If she could saw through her bindings…
Isaacs barked a laugh that sent shivers down her spine. “It appears the lovers have had a spat. First you shot him with this gun. I’ll hate to leave this little black-market beauty behind, but those are the breaks.” He held up the small lethal instrument.
She had to keep him talking. If she could free her hands, she could reach the phone’s panic button. Maybe it would reach one of the other officers.
No wonder the mysterious attacker Tuesday night had known the stage so well even in the dark. Isaacs had worked all over the theater side by side with the lighting techs.
“A lover’s quarrel. No one will believe that.”
On a shrug, he tucked the gun into his holster and began shredding a boat cushion with a pocketknife.
She backed away from him. And closer to the saw.
“Yeah, doll, they will.” To hear this jackal’s plot in matter-of-fact tones chilled her to the core. “Lots of people noticed that you weren’t speaking to each other today. I made sure of it.”
She rubbed her bound wrists across the blade. The jagged edge bit into her as it shredded at the rope. She controlled her breathing and ignored the sting, the feel of blood soaking into the braided material.
Such a small amount of blood. Nothing to her.
“Then in your panic,” Isaacs continued, apparently proud of his plan, “you ran to the boat shed — which you opened up with your key.”
He held up the padlock with her key inserted, then tossed it aside.
“Once inside, you bumped your head. When you fell, you knocked over this handy lantern. Too bad for such a classy chick to die in a fire. Hell of a shame. But my regrets will be overcome when I check my Swiss bank account.”
She forced herself not to dwell on the future the killer mapped out for her.
She sawed at the rope.
A sneakered foot kicked away the garden saw. It landed with a clatter against the wall.
He slapped her. “I told you not to move!”
“No!” She rolled to her side.
“I warned you, bitch.”
Her face stung with fiery needles. Damn. She’d been so close. Tears burned, but she refused to let him see weakness.
He yanked at her hands and checked the rope. Unfortunately it was still whole.
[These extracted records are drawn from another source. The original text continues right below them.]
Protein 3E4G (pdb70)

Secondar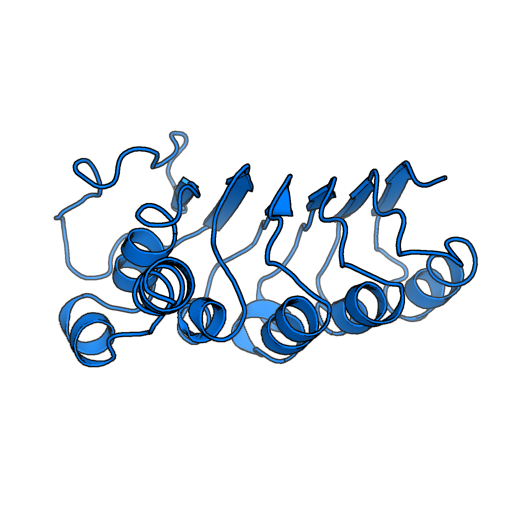y structure (DSSP, 8-state):
-HHHHHHHHHH---HHHHHHH-HHHHHHHHHHHTT-EEEETT-SS-B--GGGS---STT---EEEEEEES----GGGGGGGTT-S---EEEEES-TT--HHHHHHHHT-HHHHHH--EEEEES-TT--HHHHHHGGG-TT--EEEEES-TT---HHHHHHHHHHH-TT-EEEEE--

B-factor: mean 14.53, std 8.45, range [5.39, 56.3]

InterPro domains:
  IPR032675 Leucine-rich repeat domain superfamily [G3DSA:3.80.10.10] (25-200)

Foldseek 3Di:
DVVVVVLCVLQDQDVVVCVVQNLQLSLQLSQQSFQKWFDWPPDDDIDNHNVPDDPDDGPPTATAEIARACGSHEDNSCVSCLRHQAHAYYEHENNQHYALNSLLVQLPRVSQLVHYAEYEYEQHAHYEPNSLLSNLSSQNYAEYEYANHQRHDCVVVSVVSCCPSPVNHDYHYHYD

CATH classification: 3.80.10.10

Radius of gyration: 15.84 Å; Cα contacts (8 Å, |Δi|>4): 393; chains: 1; bounding box: 44×26×41 Å

GO terms:
  GO:0005739 mitochondrion (C, EXP)

Nearest PDB structures (foldseek):
  3e4g-assembly1_A  TM=1.006E+00  e=2.002E-37  Bos taurus
  3e2j-assembly4_D  TM=9.907E-01  e=5.674E-32  Bos taurus
  6o60-assembly1_C  TM=6.207E-01  e=4.323E-05  Homo sapiens
  1k5d-assembly1_C  TM=6.098E-01  e=2.180E-01  Schizosaccharomyces pombe
  7pmn-assembly1_L  TM=7.025E-01  e=3.686E-01  Saccharomyces cerevisiae

Solvent-accessible surface area: 9198 Å² total; per-residue (Å²): 99,130,174,119,138,44,29,54,64,72,0,135,18,81,129,80,97,38,166,78,28,10,37,5,49,4,0,0,10,0,1,13,80,4,43,2,72,0,31,2,60,85,57,171,127,76,9,134,62,98,126,134,10,34,129,40,93,135,58,124,60,51,0,36,2,6,34,0,44,91,6,27,0,46,43,72,0,5,50,6,2,107,20,0,96,105,0,45,84,5,68,1,7,86,0,117,92,1,91,15,40,3,0,55,92,0,2,115,27,114,18,0,18,128,17,0,74,43,0,29,0,22,27,0,41,75,0,47,33,122,0,0,63,14,0,68,66,0,132,63,2,106,52,0,31,0,15,70,4,78,16,11,149,78,67,107,143,2,40,98,34,3,123,114,51,12,112,68,22,109,44,98,47,80,16,231

Sequence (176 aa):
SFWEWLNNAVFNKVDHDRIRDVGPDRAASEWLLLRCGAMVRYHGQQQRWQKDYNHLPTGPLDKYKIQAIDATDSCIMSIGFDHMMEGLQYVEKIRRLCKCHYIIEDGCLERLSQLENLQKSMLEEMMEIISCGNVTDKGIIALHHFRNLKYLFLSDLPGVKEKEEKIIVQAFKTSLPSLELKLDLKK

Structure (mmCIF, N/CA/C/O backbone):
data_3E4G
#
_entry.id   3E4G
#
_cell.length_a   107.476
_cell.length_b   50.010
_cell.length_c   36.886
_cell.angle_alpha   90.000
_cell.angle_beta   109.370
_cell.angle_gamma   90.000
#
_symmetry.space_group_name_H-M   'C 1 2 1'
#
loop_
_entity.id
_entity.type
_entity.pdbx_description
1 polymer 'ATP synthase subunit s, mitochondrial'
2 non-polymer 'MAGNESIUM ION'
3 non-polymer 2-AMINO-2-HYDROXYMETHYL-PROPANE-1,3-DIOL
4 water water
#
loop_
_atom_site.group_PDB
_atom_site.id
_atom_site.type_symbol
_atom_site.label_atom_id
_atom_site.label_alt_id
_atom_site.label_comp_id
_atom_site.label_asym_id
_atom_site.label_entity_id
_atom_site.label_seq_id
_atom_site.pdbx_PDB_ins_code
_atom_site.Cartn_x
_atom_site.Cartn_y
_atom_site.Cartn_z
_atom_site.occupancy
_atom_site.B_iso_or_equiv
_atom_site.auth_seq_id
_atom_site.auth_comp_id
_atom_site.auth_asym_id
_atom_site.auth_atom_id
_atom_site.pdbx_PDB_model_num
ATOM 1 N N . SER A 1 1 ? 5.904 -6.398 -12.334 1.00 18.54 0 SER A N 1
ATOM 2 C CA . SER A 1 1 ? 5.156 -7.616 -11.992 1.00 14.18 0 SER A CA 1
ATOM 3 C C . SER A 1 1 ? 4.344 -7.410 -10.744 1.00 12.88 0 SER A C 1
ATOM 4 O O . SER A 1 1 ? 4.599 -6.488 -9.911 1.00 13.06 0 SER A O 1
ATOM 7 N N . PHE A 1 2 ? 3.465 -8.350 -10.535 1.00 12.05 1 PHE A N 1
ATOM 8 C CA . PHE A 1 2 ? 2.657 -8.362 -9.314 1.00 11.39 1 PHE A CA 1
ATOM 9 C C . PHE A 1 2 ? 3.573 -8.479 -8.086 1.00 11.48 1 PHE A C 1
ATOM 10 O O . PHE A 1 2 ? 3.364 -7.787 -7.079 1.00 11.82 1 PHE A O 1
ATOM 18 N N . TRP A 1 3 ? 4.586 -9.350 -8.130 1.00 12.89 2 TRP A N 1
ATOM 19 C CA . TRP A 1 3 ? 5.432 -9.559 -6.940 1.00 13.97 2 TRP A CA 1
ATOM 20 C C . TRP A 1 3 ? 6.210 -8.267 -6.617 1.00 13.19 2 TRP A C 1
ATOM 21 O O . TRP A 1 3 ? 6.419 -7.941 -5.443 1.00 14.04 2 TRP A O 1
ATOM 32 N N . GLU A 1 4 ? 6.679 -7.540 -7.631 1.00 13.81 3 GLU A N 1
ATOM 33 C CA . GLU A 1 4 ? 7.332 -6.268 -7.384 1.00 13.55 3 GLU A CA 1
ATOM 34 C C . GLU A 1 4 ? 6.424 -5.308 -6.718 1.00 12.37 3 GLU A C 1
ATOM 35 O O . GLU A 1 4 ? 6.800 -4.599 -5.751 1.00 12.49 3 GLU A O 1
ATOM 41 N N . TRP A 1 5 ? 5.190 -5.196 -7.216 1.00 11.85 4 TRP A N 1
ATOM 42 C CA . TRP A 1 5 ? 4.200 -4.299 -6.603 1.00 10.55 4 TRP A CA 1
ATOM 43 C C . TRP A 1 5 ? 3.964 -4.741 -5.121 1.00 9.72 4 TRP A C 1
ATOM 44 O O . TRP A 1 5 ? 3.890 -3.873 -4.240 1.00 9.81 4 TRP A O 1
ATOM 55 N N . LEU A 1 6 ? 3.796 -6.009 -4.913 1.00 10.05 5 LEU A N 1
ATOM 56 C CA . LEU A 1 6 ? 3.476 -6.500 -3.586 1.00 10.16 5 LEU A CA 1
ATOM 57 C C . LEU A 1 6 ? 4.609 -6.138 -2.605 1.00 10.16 5 LEU A C 1
ATOM 58 O O . LEU A 1 6 ? 4.362 -5.642 -1.482 1.00 10.10 5 LEU A O 1
ATOM 63 N N . ASN A 1 7 ? 5.877 -6.371 -2.999 1.00 10.90 6 ASN A N 1
ATOM 64 C CA A ASN A 1 7 ? 6.981 -6.003 -2.118 0.50 11.00 6 ASN A CA 1
ATOM 65 C CA B ASN A 1 7 ? 6.964 -5.999 -2.112 0.50 11.21 6 ASN A CA 1
ATOM 66 C C . ASN A 1 7 ? 6.997 -4.517 -1.864 1.00 10.43 6 ASN A C 1
ATOM 67 O O . ASN A 1 7 ? 7.281 -4.076 -0.731 1.00 11.62 6 ASN A O 1
ATOM 76 N N . ALA A 1 8 ? 6.724 -3.727 -2.912 1.00 10.36 7 ALA A N 1
ATOM 77 C CA . ALA A 1 8 ? 6.728 -2.307 -2.739 1.00 10.56 7 ALA A CA 1
ATOM 78 C C . ALA A 1 8 ? 5.640 -1.868 -1.762 1.00 10.14 7 ALA A C 1
ATOM 79 O O . ALA A 1 8 ? 5.929 -1.028 -0.884 1.00 10.32 7 ALA A O 1
ATOM 81 N N . VAL A 1 9 ? 4.435 -2.367 -1.861 1.00 9.86 8 VAL A N 1
ATOM 82 C CA . VAL A 1 9 ? 3.376 -1.923 -0.972 1.00 9.80 8 VAL A CA 1
ATOM 83 C C . VAL A 1 9 ? 3.599 -2.459 0.460 1.00 9.50 8 VAL A C 1
ATOM 84 O O . VAL A 1 9 ? 3.128 -1.823 1.408 1.00 10.35 8 VAL A O 1
ATOM 88 N N . PHE A 1 10 ? 4.257 -3.591 0.608 1.00 8.82 9 PHE A N 1
ATOM 89 C CA . PHE A 1 10 ? 4.654 -4.025 1.968 1.00 8.51 9 PHE A CA 1
ATOM 90 C C . PHE A 1 10 ? 5.573 -3.001 2.617 1.00 8.47 9 PHE A C 1
ATOM 91 O O . PHE A 1 10 ? 5.581 -2.836 3.853 1.00 9.57 9 PHE A O 1
ATOM 99 N N . ASN A 1 11 ? 6.410 -2.389 1.822 1.00 8.20 10 ASN A N 1
ATOM 100 C CA . ASN A 1 11 ? 7.426 -1.426 2.318 1.00 8.25 10 ASN A CA 1
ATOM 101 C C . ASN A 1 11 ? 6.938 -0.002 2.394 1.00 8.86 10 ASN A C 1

From somewhere he produced another length of the braided fiber. “Now you’ll stay put.”
While he bound her ankles together, she searched for flaws in his plan. “How will you explain my being tied up? Will you untie me after you knock me out?”
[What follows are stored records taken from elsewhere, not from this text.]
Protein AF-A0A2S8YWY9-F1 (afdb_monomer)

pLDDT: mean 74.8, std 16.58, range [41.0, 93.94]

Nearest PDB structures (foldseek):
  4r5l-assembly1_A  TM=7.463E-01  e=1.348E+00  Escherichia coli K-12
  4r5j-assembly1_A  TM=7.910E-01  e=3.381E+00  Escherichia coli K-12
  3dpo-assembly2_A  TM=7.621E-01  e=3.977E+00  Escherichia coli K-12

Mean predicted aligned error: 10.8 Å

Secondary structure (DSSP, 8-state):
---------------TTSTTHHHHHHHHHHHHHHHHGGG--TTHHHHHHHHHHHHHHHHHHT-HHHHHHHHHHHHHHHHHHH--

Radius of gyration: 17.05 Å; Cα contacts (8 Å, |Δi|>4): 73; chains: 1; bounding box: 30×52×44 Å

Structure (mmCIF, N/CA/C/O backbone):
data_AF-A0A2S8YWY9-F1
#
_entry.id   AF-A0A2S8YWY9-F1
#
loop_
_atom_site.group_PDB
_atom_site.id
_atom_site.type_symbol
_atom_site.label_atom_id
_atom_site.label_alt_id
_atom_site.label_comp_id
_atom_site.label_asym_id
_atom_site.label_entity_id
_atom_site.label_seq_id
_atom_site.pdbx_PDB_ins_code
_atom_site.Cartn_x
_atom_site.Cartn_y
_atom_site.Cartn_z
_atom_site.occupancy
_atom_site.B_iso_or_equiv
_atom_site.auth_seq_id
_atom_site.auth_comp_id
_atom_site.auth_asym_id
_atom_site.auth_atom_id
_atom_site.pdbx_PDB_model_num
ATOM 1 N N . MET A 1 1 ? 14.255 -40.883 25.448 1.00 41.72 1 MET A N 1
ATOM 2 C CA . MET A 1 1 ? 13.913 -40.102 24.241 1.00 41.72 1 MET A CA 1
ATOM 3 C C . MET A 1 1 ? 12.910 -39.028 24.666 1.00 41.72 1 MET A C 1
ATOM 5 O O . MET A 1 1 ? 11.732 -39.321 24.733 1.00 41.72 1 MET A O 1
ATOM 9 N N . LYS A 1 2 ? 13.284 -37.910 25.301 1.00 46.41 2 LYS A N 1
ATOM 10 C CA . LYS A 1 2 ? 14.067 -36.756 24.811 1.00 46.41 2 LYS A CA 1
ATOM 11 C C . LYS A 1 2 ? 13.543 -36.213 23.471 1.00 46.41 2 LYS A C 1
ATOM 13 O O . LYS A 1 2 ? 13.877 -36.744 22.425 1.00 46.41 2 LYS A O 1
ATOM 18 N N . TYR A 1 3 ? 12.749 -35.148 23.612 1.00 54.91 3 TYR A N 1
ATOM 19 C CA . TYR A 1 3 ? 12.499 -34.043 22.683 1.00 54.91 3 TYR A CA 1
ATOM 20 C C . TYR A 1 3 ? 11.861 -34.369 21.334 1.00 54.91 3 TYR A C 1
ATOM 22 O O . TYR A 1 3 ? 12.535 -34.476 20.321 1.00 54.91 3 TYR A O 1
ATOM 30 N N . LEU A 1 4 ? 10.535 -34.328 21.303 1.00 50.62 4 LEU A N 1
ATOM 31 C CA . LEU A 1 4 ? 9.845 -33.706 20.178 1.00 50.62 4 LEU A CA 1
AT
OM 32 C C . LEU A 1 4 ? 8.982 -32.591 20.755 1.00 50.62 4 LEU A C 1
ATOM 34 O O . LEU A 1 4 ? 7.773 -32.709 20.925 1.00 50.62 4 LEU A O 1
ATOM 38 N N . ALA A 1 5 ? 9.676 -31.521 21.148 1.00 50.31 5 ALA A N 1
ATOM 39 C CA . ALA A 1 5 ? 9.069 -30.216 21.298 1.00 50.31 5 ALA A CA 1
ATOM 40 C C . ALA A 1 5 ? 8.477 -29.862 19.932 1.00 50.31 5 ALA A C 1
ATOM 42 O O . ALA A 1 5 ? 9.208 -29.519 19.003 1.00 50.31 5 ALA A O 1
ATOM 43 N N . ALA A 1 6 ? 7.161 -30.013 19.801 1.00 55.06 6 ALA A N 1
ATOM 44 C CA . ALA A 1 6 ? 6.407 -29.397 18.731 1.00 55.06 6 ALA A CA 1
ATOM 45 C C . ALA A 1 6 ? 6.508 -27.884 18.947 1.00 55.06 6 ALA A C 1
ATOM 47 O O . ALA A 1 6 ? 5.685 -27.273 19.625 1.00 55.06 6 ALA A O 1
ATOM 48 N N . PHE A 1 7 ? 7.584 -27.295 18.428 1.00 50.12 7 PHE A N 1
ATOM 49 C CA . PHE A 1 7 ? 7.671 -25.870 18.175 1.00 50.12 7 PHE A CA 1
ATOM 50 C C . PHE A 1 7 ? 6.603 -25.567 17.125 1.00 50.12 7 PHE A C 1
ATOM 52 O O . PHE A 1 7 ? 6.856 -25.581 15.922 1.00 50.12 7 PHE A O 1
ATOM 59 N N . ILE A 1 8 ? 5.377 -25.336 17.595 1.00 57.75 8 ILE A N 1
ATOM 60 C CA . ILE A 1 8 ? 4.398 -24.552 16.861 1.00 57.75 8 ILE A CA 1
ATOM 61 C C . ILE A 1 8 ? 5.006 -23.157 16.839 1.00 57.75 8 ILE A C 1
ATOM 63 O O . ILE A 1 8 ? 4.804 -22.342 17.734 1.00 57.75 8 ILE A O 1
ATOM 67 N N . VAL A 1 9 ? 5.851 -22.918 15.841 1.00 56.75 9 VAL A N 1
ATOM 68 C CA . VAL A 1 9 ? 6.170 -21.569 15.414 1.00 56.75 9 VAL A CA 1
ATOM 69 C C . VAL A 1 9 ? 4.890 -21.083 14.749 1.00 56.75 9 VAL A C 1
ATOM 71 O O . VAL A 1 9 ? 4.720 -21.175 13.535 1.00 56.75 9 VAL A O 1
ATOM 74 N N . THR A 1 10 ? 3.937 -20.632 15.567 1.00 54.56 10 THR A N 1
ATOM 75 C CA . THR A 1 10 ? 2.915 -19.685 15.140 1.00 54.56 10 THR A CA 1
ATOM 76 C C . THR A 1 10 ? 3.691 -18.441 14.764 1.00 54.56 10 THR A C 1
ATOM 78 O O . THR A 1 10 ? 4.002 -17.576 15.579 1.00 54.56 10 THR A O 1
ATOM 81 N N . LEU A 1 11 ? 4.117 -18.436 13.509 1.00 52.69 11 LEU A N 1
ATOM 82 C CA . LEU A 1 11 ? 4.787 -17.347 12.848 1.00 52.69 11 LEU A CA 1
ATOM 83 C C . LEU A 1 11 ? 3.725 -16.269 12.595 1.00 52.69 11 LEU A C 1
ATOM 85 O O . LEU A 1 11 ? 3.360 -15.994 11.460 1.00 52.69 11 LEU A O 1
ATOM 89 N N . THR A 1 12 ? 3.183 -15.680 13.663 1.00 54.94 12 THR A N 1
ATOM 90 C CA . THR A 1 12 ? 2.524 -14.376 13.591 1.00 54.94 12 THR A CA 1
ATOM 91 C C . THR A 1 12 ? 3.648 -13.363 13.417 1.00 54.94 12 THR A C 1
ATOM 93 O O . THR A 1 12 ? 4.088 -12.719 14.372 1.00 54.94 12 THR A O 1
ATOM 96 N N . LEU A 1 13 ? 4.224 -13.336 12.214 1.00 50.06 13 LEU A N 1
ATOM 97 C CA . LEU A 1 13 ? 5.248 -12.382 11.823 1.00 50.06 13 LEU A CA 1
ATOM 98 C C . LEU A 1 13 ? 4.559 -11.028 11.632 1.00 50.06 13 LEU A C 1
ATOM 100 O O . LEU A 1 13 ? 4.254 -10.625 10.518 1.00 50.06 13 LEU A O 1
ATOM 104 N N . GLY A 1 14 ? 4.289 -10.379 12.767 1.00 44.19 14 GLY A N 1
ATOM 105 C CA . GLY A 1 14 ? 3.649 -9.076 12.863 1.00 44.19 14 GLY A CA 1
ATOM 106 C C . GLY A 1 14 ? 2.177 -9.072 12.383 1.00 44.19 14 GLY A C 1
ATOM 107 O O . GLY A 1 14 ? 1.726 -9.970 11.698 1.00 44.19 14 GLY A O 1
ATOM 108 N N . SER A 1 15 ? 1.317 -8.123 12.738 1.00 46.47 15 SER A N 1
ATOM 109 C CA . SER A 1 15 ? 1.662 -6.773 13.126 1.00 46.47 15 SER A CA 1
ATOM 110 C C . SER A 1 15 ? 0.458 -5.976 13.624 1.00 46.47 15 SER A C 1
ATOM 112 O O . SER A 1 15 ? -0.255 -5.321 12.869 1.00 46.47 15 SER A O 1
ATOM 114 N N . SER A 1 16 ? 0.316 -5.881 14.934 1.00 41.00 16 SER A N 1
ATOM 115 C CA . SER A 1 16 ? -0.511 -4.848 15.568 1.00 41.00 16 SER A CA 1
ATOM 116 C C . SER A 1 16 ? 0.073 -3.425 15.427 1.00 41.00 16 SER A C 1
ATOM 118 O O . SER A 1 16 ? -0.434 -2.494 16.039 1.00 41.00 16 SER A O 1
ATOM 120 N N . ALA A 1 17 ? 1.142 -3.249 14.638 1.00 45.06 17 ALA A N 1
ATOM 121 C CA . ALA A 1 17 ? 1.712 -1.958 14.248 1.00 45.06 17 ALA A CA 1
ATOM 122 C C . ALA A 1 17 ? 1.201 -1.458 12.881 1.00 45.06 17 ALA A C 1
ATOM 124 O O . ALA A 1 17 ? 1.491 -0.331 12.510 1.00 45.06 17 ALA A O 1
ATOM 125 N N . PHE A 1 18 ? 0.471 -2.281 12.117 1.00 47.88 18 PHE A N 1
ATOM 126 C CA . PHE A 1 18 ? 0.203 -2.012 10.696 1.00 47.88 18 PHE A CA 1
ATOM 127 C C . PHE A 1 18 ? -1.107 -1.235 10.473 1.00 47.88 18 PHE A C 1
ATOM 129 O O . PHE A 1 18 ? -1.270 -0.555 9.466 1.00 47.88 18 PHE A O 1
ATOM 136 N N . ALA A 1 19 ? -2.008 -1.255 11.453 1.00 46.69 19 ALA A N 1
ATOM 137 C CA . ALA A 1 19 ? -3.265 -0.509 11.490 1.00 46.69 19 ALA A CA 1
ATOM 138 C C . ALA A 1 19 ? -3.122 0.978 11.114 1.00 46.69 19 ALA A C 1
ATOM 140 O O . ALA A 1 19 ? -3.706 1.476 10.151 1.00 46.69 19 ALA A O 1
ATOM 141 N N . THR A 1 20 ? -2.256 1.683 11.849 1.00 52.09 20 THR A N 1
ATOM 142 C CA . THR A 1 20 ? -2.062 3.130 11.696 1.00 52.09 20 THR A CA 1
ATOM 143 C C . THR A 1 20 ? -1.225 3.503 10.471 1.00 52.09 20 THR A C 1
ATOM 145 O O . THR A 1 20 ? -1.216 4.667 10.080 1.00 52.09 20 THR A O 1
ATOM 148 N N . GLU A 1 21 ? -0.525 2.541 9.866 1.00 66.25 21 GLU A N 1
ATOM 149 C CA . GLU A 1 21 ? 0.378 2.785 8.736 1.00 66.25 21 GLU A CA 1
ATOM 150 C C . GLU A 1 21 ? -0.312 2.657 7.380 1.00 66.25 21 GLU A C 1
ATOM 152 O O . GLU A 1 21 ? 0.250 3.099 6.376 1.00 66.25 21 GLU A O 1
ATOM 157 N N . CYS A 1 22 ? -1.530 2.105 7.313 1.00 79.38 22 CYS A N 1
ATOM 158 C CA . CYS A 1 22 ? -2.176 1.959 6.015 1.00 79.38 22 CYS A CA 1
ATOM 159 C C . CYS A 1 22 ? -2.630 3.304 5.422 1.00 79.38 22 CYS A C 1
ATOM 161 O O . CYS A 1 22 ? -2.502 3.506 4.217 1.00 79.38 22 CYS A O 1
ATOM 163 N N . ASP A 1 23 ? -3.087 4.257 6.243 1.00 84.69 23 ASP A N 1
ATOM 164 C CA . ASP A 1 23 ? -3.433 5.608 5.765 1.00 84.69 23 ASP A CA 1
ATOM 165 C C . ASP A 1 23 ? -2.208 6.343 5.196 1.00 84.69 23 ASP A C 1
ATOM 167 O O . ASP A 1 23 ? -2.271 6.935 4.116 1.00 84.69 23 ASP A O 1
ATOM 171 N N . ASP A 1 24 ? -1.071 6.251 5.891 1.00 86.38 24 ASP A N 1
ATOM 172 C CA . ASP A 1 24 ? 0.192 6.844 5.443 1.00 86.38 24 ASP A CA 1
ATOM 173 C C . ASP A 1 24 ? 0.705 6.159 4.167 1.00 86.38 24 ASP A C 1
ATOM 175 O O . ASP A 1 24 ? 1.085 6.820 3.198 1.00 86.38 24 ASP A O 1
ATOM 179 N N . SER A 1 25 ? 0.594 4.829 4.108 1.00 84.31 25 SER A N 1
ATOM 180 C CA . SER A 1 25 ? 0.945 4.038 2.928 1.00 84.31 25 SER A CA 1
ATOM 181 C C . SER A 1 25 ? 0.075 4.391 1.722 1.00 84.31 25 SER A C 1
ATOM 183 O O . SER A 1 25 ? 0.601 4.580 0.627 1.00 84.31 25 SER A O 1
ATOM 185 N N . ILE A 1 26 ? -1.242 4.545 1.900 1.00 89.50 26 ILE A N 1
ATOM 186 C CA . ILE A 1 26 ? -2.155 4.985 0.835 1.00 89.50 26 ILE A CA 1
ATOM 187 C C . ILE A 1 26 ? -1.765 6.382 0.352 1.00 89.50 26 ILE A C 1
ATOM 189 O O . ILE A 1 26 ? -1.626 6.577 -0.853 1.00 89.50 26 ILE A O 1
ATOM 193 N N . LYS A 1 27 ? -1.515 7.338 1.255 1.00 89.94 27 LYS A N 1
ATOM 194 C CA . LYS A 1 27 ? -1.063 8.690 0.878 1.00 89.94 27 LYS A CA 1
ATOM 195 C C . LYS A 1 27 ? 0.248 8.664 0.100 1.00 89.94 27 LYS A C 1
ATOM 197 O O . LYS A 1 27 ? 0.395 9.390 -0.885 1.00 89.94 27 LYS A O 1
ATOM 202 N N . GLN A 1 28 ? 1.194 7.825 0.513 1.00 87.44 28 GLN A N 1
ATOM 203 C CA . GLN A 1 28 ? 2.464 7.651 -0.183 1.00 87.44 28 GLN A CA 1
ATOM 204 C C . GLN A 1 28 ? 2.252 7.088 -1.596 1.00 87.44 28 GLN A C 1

“I could untie you, but I don’t think I will. Markos was right about you being clever.” He twisted the cap off the lantern fuel can and grinned with satisfaction. “Those are custom-made paper ropes. They leave no marks, and the fire will reduce them to unidentifiable ashes.”
He crossed the room and sprinkled the clear fluid over the cushions. The acrid petroleum smell stung her nostrils. Isaacs had once been an ATF agent, so he’d know better than most how to start a whiz-bang fire that looked accidental.
The lantern’s flame flickered and danced. It animated his shadow against the wall.
She had little time. He was going to overturn the lantern and set the shed on fire. Her only chance was the phone. She prayed Isaacs didn’t know she had it.
The serrated blade hadn’t cut through, but her efforts had stretched the rope and loosened its grip. Her pulse skipped. Spreading the fuel around occupied her captor.
Keeping an eye on him, she lowered her hands to her right side. She twisted so she could inch her right hand into her pocket. Good. She touched the device. It might save both Cole and her. She prayed he still lived.